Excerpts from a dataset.

########

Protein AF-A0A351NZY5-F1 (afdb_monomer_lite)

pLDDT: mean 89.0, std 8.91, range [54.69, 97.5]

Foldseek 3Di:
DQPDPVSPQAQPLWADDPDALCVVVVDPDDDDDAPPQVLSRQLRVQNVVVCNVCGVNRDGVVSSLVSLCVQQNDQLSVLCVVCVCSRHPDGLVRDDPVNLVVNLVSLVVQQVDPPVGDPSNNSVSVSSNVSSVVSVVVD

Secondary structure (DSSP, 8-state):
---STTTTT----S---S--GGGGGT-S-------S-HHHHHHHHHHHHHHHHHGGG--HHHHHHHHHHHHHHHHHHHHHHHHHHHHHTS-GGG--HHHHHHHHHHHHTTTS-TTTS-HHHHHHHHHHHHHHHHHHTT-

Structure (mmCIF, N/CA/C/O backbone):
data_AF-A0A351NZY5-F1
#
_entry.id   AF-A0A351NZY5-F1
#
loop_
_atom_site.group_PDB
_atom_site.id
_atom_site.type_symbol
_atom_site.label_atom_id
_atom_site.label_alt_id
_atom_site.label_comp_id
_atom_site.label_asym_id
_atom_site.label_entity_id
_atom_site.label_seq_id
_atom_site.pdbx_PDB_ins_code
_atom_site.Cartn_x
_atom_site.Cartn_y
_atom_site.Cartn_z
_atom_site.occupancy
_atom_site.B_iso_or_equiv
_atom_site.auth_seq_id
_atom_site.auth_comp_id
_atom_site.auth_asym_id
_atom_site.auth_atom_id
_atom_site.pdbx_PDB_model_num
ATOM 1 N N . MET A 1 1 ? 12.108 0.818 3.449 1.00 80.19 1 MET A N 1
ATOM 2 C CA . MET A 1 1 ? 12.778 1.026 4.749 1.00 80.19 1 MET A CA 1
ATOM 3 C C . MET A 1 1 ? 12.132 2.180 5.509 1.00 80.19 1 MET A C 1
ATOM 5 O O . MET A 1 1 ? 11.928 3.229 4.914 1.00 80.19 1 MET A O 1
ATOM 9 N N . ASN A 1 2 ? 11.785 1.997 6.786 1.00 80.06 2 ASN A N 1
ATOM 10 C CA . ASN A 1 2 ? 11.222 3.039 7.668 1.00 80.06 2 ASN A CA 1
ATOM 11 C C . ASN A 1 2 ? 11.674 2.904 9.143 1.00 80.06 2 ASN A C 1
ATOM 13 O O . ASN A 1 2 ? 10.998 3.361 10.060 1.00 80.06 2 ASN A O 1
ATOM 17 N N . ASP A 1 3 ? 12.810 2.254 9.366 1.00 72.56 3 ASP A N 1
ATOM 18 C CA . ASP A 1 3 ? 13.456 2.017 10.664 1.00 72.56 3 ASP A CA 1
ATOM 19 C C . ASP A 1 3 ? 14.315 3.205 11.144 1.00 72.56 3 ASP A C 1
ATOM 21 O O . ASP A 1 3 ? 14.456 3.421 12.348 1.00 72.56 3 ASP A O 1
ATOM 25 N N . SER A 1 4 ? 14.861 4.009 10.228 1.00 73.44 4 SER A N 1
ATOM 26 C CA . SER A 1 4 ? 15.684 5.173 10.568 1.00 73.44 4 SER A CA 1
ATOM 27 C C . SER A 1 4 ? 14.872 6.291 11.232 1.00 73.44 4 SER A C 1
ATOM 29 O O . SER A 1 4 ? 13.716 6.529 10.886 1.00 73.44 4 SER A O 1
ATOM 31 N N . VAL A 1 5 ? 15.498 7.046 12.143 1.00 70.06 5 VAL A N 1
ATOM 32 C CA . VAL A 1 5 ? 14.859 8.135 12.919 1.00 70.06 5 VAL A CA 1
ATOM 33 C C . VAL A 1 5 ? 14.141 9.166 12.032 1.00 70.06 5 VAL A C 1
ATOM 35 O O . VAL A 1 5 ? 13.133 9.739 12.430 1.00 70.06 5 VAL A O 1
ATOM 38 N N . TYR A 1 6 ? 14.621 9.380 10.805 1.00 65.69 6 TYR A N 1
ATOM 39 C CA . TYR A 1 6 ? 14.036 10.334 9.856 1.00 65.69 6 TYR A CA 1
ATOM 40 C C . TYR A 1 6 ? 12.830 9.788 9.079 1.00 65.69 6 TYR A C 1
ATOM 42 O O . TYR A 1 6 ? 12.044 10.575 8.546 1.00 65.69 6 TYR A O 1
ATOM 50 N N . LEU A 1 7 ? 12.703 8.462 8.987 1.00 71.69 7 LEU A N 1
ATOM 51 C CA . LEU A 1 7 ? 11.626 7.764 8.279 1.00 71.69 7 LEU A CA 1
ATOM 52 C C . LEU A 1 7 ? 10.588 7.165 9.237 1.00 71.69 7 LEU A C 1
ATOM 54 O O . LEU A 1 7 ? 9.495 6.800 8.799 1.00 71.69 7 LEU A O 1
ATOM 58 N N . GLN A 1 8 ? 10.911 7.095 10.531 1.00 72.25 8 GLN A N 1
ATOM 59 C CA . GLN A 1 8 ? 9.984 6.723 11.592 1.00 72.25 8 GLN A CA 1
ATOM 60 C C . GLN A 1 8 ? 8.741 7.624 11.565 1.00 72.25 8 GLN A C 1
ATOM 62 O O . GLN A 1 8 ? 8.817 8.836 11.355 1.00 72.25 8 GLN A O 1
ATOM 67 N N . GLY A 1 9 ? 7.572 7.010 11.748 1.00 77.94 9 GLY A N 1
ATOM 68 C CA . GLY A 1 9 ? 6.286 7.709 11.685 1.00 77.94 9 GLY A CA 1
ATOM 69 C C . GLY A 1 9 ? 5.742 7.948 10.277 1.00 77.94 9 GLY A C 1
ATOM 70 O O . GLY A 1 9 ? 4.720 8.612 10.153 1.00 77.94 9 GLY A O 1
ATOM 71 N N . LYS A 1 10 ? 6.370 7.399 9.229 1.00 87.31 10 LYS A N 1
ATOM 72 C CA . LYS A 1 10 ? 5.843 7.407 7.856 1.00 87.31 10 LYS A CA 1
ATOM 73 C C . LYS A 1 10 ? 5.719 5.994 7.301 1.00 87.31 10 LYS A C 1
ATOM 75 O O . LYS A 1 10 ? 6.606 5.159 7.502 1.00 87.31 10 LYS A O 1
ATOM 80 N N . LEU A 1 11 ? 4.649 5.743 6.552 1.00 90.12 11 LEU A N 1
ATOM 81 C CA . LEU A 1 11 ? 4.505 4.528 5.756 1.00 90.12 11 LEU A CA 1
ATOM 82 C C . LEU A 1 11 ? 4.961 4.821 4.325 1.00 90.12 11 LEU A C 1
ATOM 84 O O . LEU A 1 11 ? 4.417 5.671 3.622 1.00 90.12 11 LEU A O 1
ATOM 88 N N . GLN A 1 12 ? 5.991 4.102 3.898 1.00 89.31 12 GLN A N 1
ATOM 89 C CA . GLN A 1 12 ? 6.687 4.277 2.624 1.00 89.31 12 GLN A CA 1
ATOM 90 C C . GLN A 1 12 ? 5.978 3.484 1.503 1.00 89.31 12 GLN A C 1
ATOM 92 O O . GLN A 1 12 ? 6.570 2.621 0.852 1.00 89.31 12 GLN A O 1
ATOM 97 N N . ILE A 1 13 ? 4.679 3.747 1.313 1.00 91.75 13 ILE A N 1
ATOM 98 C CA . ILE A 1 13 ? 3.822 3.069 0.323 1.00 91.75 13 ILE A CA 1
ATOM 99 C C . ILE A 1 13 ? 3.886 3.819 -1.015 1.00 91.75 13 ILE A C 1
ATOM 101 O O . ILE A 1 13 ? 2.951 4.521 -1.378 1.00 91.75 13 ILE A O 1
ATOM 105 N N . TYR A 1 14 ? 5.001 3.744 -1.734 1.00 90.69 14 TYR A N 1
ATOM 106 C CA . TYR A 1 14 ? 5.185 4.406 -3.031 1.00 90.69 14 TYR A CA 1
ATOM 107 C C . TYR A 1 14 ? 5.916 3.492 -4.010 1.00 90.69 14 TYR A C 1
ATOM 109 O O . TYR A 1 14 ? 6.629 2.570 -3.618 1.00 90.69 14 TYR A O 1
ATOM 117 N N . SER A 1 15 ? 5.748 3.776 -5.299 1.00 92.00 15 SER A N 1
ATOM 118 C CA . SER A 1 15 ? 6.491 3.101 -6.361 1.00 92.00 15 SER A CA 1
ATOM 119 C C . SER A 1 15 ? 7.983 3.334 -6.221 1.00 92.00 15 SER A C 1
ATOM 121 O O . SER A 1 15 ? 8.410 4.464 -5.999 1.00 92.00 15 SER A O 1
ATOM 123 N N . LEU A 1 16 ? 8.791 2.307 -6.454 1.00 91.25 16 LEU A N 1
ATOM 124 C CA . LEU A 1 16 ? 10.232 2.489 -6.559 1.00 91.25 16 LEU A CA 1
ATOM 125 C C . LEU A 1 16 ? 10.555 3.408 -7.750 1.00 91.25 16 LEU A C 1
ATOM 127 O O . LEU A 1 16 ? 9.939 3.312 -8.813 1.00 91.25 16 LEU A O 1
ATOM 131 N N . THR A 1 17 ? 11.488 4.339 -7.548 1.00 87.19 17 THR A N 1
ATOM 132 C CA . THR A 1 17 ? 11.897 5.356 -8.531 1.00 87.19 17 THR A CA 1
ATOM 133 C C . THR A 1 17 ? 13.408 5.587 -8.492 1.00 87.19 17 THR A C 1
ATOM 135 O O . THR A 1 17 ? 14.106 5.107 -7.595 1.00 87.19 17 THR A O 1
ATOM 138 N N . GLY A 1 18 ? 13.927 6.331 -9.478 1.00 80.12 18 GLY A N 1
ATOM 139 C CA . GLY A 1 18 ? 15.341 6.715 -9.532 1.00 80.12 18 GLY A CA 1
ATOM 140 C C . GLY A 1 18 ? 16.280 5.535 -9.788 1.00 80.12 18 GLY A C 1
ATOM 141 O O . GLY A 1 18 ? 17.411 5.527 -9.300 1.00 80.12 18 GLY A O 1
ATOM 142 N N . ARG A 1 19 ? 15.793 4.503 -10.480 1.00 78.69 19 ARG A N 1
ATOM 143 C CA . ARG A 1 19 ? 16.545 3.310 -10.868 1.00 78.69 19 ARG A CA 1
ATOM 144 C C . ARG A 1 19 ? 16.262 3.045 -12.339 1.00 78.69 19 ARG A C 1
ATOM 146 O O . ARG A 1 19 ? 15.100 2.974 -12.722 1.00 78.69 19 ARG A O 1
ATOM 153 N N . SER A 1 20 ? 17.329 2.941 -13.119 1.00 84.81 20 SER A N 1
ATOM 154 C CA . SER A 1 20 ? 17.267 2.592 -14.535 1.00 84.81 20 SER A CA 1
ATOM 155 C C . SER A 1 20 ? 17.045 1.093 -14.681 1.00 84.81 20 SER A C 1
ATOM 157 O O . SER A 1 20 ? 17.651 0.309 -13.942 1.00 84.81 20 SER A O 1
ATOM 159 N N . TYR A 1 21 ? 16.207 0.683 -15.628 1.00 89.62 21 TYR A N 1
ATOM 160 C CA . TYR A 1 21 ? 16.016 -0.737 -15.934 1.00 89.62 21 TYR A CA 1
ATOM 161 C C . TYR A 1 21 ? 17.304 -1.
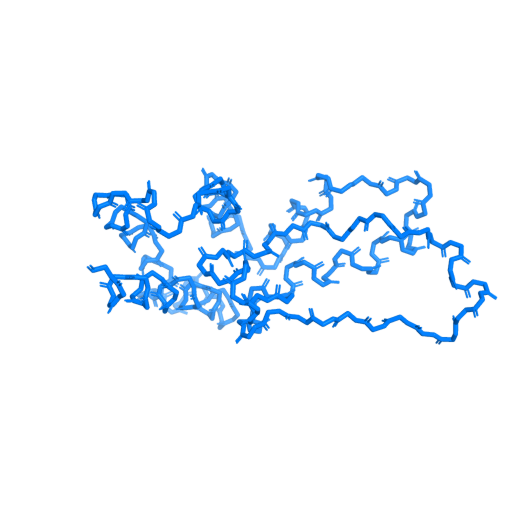359 -16.511 1.00 89.62 21 TYR A C 1
ATOM 163 O O . TYR A 1 21 ? 17.579 -2.542 -16.292 1.00 89.62 21 TYR A O 1
ATOM 171 N N . GLU A 1 22 ? 18.159 -0.535 -17.121 1.00 92.62 22 GLU A N 1
ATOM 172 C CA . GLU A 1 22 ? 19.484 -0.853 -17.665 1.00 92.62 22 GLU A CA 1
ATOM 173 C C . GLU A 1 22 ? 20.467 -1.355 -16.595 1.00 92.62 22 GLU A C 1
ATOM 175 O O . GLU A 1 22 ? 21.472 -1.978 -16.915 1.00 92.62 22 GLU A O 1
ATOM 180 N N . ILE A 1 23 ? 20.170 -1.176 -15.298 1.00 90.81 23 ILE A N 1
ATOM 181 C CA . ILE A 1 23 ? 20.951 -1.805 -14.215 1.00 90.81 23 ILE A CA 1
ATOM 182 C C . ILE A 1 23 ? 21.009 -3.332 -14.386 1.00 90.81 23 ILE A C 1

########

Task brief.
Taking the entries above, print exactly the lines starting at the line with "ATOM 80 N N" and ending at the line with "ATOM 133 C C", both included.

Response.
ATOM 80 N N . LEU A 1 11 ? 4.649 5.743 6.552 1.00 90.12 11 LEU A N 1
ATOM 81 C CA . LEU A 1 11 ? 4.505 4.528 5.756 1.00 90.12 11 LEU A CA 1
ATOM 82 C C . LEU A 1 11 ? 4.961 4.821 4.325 1.00 90.12 11 LEU A C 1
ATOM 84 O O . LEU A 1 11 ? 4.417 5.671 3.622 1.00 90.12 11 LEU A O 1
ATOM 88 N N . GLN A 1 12 ? 5.991 4.102 3.898 1.00 89.31 12 GLN A N 1
ATOM 89 C CA . GLN A 1 12 ? 6.687 4.277 2.624 1.00 89.31 12 GLN A CA 1
ATOM 90 C C . GLN A 1 12 ? 5.978 3.484 1.503 1.00 89.31 12 GLN A C 1
ATOM 92 O O . GLN A 1 12 ? 6.570 2.621 0.852 1.00 89.31 12 GLN A O 1
ATOM 97 N N . ILE A 1 13 ? 4.679 3.747 1.313 1.00 91.75 13 ILE A N 1
ATOM 98 C CA . ILE A 1 13 ? 3.822 3.069 0.323 1.00 91.75 13 ILE A CA 1
ATOM 99 C C . ILE A 1 13 ? 3.886 3.819 -1.015 1.00 91.75 13 ILE A C 1
ATOM 101 O O . ILE A 1 13 ? 2.951 4.521 -1.378 1.00 91.75 13 ILE A O 1
ATOM 105 N N . TYR A 1 14 ? 5.001 3.744 -1.734 1.00 90.69 14 TYR A N 1
ATOM 106 C CA . TYR A 1 14 ? 5.185 4.406 -3.031 1.00 90.69 14 TYR A CA 1
ATOM 107 C C . TYR A 1 14 ? 5.916 3.492 -4.010 1.00 90.69 14 TYR A C 1
ATOM 109 O O . TYR A 1 14 ? 6.629 2.570 -3.618 1.00 90.69 14 TYR A O 1
ATOM 117 N N . SER A 1 15 ? 5.748 3.776 -5.299 1.00 92.00 15 SER A N 1
ATOM 118 C CA . SER A 1 15 ? 6.491 3.101 -6.361 1.00 92.00 15 SER A CA 1
ATOM 119 C C . SER A 1 15 ? 7.983 3.334 -6.221 1.00 92.00 15 SER A C 1
ATOM 121 O O . SER A 1 15 ? 8.410 4.464 -5.999 1.00 92.00 15 SER A O 1
ATOM 123 N N . LEU A 1 16 ? 8.791 2.307 -6.454 1.00 91.25 16 LEU A N 1
ATOM 124 C CA . LEU A 1 16 ? 10.232 2.489 -6.559 1.00 91.25 16 LEU A CA 1
ATOM 125 C C . LEU A 1 16 ? 10.555 3.408 -7.750 1.00 91.25 16 LEU A C 1
ATOM 127 O O . LEU A 1 16 ? 9.939 3.312 -8.813 1.00 91.25 16 LEU A O 1
ATOM 131 N N . THR A 1 17 ? 11.488 4.339 -7.548 1.00 87.19 17 THR A N 1
ATOM 132 C CA . THR A 1 17 ? 11.897 5.356 -8.531 1.00 87.19 17 THR A CA 1
ATOM 133 C C . THR A 1 17 ? 13.408 5.587 -8.492 1.00 87.19 17 THR A C 1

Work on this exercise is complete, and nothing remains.